**Work required:** Copy out exactly the stretch of the listing below that begins at the line containing "ATOM 26 C CA" and ends at the line containing "ATOM 54 C C", and copy nothing outside it.

**Supplied records:**

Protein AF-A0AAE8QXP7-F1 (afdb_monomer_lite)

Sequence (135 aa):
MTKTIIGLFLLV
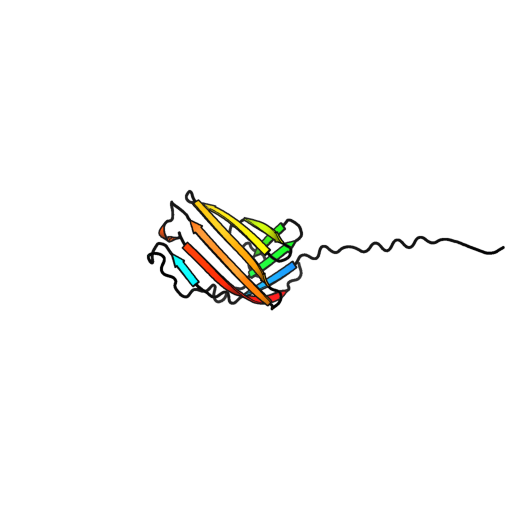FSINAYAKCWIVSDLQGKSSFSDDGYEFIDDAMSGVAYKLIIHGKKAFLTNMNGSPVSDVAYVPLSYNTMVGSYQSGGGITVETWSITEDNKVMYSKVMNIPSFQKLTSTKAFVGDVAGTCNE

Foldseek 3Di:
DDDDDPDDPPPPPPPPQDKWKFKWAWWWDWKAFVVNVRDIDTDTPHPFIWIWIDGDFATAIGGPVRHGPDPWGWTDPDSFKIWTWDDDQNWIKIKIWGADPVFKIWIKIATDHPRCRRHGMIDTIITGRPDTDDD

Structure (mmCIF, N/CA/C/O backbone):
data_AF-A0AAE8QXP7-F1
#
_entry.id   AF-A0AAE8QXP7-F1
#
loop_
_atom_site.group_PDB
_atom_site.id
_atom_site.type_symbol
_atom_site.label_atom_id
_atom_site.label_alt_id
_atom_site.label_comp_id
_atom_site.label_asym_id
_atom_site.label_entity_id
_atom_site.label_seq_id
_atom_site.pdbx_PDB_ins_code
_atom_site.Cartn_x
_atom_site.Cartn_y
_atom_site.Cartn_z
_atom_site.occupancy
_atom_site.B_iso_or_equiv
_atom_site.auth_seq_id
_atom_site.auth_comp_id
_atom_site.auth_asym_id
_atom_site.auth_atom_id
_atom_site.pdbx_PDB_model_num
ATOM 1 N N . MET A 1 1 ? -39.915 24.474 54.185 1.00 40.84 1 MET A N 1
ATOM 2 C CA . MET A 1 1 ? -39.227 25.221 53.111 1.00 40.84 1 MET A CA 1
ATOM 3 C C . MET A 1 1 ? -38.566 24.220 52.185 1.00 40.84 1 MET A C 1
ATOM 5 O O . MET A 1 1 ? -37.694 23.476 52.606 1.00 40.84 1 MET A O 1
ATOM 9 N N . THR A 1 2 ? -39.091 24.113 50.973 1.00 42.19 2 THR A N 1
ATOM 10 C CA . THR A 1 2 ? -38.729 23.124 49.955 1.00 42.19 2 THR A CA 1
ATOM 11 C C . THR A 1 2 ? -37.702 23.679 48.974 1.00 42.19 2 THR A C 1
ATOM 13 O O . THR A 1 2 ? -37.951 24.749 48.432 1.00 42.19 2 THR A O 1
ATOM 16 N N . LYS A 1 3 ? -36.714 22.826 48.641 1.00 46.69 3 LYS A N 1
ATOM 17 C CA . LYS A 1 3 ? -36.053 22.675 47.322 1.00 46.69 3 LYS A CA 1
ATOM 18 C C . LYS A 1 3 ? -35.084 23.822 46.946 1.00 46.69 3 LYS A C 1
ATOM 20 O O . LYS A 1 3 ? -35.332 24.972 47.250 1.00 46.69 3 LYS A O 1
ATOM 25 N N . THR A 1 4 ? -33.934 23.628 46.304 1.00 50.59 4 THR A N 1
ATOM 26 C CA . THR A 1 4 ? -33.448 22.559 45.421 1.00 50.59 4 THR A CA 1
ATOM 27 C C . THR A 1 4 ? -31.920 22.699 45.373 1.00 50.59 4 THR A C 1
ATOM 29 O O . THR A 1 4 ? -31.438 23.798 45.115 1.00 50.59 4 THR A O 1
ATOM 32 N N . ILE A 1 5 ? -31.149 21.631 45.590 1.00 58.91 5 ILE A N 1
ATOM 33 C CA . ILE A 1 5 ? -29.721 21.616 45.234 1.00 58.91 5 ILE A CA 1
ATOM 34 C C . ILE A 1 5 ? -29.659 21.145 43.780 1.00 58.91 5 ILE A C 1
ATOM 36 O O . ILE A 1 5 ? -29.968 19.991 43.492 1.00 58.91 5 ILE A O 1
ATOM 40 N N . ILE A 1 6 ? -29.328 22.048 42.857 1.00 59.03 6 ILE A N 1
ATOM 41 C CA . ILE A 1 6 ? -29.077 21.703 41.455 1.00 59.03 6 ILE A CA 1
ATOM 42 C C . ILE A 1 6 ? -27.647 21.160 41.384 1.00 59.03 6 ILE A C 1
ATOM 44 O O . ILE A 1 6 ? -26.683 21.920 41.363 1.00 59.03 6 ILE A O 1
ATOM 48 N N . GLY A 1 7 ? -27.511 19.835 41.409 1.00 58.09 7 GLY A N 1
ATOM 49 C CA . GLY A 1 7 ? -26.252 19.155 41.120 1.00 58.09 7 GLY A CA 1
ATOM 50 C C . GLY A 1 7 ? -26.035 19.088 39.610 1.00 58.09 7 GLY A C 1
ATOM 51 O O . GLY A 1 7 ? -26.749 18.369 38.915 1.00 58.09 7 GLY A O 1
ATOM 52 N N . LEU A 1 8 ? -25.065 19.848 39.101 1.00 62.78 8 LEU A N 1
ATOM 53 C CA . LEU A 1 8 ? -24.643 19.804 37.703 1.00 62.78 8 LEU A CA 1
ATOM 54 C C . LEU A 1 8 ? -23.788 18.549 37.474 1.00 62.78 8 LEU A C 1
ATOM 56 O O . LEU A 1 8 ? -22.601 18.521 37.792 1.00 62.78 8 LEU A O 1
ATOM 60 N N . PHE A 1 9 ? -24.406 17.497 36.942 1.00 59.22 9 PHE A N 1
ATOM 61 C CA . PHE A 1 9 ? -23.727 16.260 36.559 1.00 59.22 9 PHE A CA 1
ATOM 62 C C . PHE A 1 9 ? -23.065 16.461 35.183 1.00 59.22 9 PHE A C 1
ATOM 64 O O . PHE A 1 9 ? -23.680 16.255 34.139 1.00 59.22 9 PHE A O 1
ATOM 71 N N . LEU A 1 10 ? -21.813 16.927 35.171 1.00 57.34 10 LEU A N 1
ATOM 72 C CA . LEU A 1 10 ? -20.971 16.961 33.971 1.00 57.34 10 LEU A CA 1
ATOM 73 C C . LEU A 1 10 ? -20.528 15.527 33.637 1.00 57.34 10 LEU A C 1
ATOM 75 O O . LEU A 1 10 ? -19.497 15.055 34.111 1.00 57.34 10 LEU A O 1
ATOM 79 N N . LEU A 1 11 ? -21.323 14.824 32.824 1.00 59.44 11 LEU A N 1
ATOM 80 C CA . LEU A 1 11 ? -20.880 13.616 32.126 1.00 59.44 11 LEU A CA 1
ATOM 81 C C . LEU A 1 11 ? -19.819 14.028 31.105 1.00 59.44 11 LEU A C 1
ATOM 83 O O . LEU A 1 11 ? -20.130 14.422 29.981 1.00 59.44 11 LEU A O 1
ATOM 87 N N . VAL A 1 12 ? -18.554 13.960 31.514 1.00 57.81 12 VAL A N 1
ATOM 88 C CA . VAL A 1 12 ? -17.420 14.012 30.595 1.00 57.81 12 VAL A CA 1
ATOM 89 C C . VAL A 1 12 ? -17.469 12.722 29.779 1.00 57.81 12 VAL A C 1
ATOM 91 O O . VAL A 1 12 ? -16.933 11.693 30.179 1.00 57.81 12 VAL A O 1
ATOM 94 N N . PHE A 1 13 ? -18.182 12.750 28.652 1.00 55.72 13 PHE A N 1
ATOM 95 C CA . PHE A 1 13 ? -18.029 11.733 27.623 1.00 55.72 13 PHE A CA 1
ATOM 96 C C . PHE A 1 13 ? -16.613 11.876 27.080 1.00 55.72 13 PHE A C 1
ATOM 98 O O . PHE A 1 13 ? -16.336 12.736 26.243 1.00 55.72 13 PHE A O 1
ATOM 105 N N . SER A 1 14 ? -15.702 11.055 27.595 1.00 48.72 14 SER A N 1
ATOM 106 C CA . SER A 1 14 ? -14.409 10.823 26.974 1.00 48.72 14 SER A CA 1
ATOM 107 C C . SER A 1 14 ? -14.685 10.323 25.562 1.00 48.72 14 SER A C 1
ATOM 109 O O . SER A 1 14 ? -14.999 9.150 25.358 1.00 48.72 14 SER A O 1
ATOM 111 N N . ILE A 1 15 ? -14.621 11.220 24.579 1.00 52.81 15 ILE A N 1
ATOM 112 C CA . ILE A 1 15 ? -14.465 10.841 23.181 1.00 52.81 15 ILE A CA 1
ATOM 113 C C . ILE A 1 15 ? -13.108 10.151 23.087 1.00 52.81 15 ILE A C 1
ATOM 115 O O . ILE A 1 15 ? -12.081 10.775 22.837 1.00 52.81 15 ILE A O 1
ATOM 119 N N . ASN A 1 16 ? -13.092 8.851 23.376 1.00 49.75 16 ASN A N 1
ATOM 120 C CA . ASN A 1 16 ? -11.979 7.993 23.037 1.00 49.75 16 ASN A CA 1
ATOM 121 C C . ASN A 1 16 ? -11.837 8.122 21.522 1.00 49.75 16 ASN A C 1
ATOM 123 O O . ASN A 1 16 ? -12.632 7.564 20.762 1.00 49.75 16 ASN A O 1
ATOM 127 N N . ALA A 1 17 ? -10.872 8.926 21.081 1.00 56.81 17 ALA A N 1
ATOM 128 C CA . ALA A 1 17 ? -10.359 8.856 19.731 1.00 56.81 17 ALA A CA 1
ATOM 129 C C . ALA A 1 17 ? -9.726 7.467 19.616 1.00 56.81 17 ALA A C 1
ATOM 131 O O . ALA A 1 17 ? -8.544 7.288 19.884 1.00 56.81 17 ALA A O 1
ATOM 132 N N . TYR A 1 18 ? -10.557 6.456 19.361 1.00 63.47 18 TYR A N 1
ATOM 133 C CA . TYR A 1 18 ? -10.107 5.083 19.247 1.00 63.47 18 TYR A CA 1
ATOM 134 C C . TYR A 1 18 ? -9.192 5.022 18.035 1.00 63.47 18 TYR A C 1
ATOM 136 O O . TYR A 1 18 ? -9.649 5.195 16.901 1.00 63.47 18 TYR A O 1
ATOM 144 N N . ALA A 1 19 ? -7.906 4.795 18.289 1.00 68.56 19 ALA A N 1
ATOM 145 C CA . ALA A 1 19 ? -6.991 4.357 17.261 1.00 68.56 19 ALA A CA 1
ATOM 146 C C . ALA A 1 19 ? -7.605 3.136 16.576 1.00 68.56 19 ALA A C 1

**Output of the task:**
ATOM 26 C CA . THR A 1 4 ? -33.448 22.559 45.421 1.00 50.59 4 THR A CA 1
ATOM 27 C C . THR A 1 4 ? -31.920 22.699 45.373 1.00 50.59 4 THR A C 1
ATOM 29 O O . THR A 1 4 ? -31.438 23.798 45.115 1.00 50.59 4 THR A O 1
ATOM 32 N N . ILE A 1 5 ? -31.149 21.631 45.590 1.00 58.91 5 ILE A N 1
ATOM 33 C CA . ILE A 1 5 ? -29.721 21.616 45.234 1.00 58.91 5 ILE A CA 1
ATOM 34 C C . ILE A 1 5 ? -29.659 21.145 43.780 1.00 58.91 5 ILE A C 1
ATOM 36 O O . ILE A 1 5 ? -29.968 19.991 43.492 1.00 58.91 5 ILE A O 1
ATOM 40 N N . ILE A 1 6 ? -29.328 22.048 42.857 1.00 59.03 6 ILE A N 1
ATOM 41 C CA . ILE A 1 6 ? -29.077 21.703 41.455 1.00 59.03 6 ILE A CA 1
ATOM 42 C C . ILE A 1 6 ? -27.647 21.160 41.384 1.00 59.03 6 ILE A C 1
ATOM 44 O O . ILE A 1 6 ? -26.683 21.920 41.363 1.00 59.03 6 ILE A O 1
ATOM 48 N N . GLY A 1 7 ? -27.511 19.835 41.409 1.00 58.09 7 GLY A N 1
ATOM 49 C CA . GLY A 1 7 ? -26.252 19.155 41.120 1.00 58.09 7 GLY A CA 1
ATOM 50 C C . GLY A 1 7 ? -26.035 19.088 39.610 1.00 58.09 7 GLY A C 1
ATOM 51 O O . GLY A 1 7 ? -26.749 18.369 38.915 1.00 58.09 7 GLY A O 1
ATOM 52 N N . LEU A 1 8 ? -25.065 19.848 39.101 1.00 62.78 8 LEU A N 1
ATOM 53 C CA . LEU A 1 8 ? -24.643 19.804 37.703 1.00 62.78 8 LEU A CA 1
ATOM 54 C C . LEU A 1 8 ? -23.788 18.549 37.474 1.00 62.78 8 LEU A C 1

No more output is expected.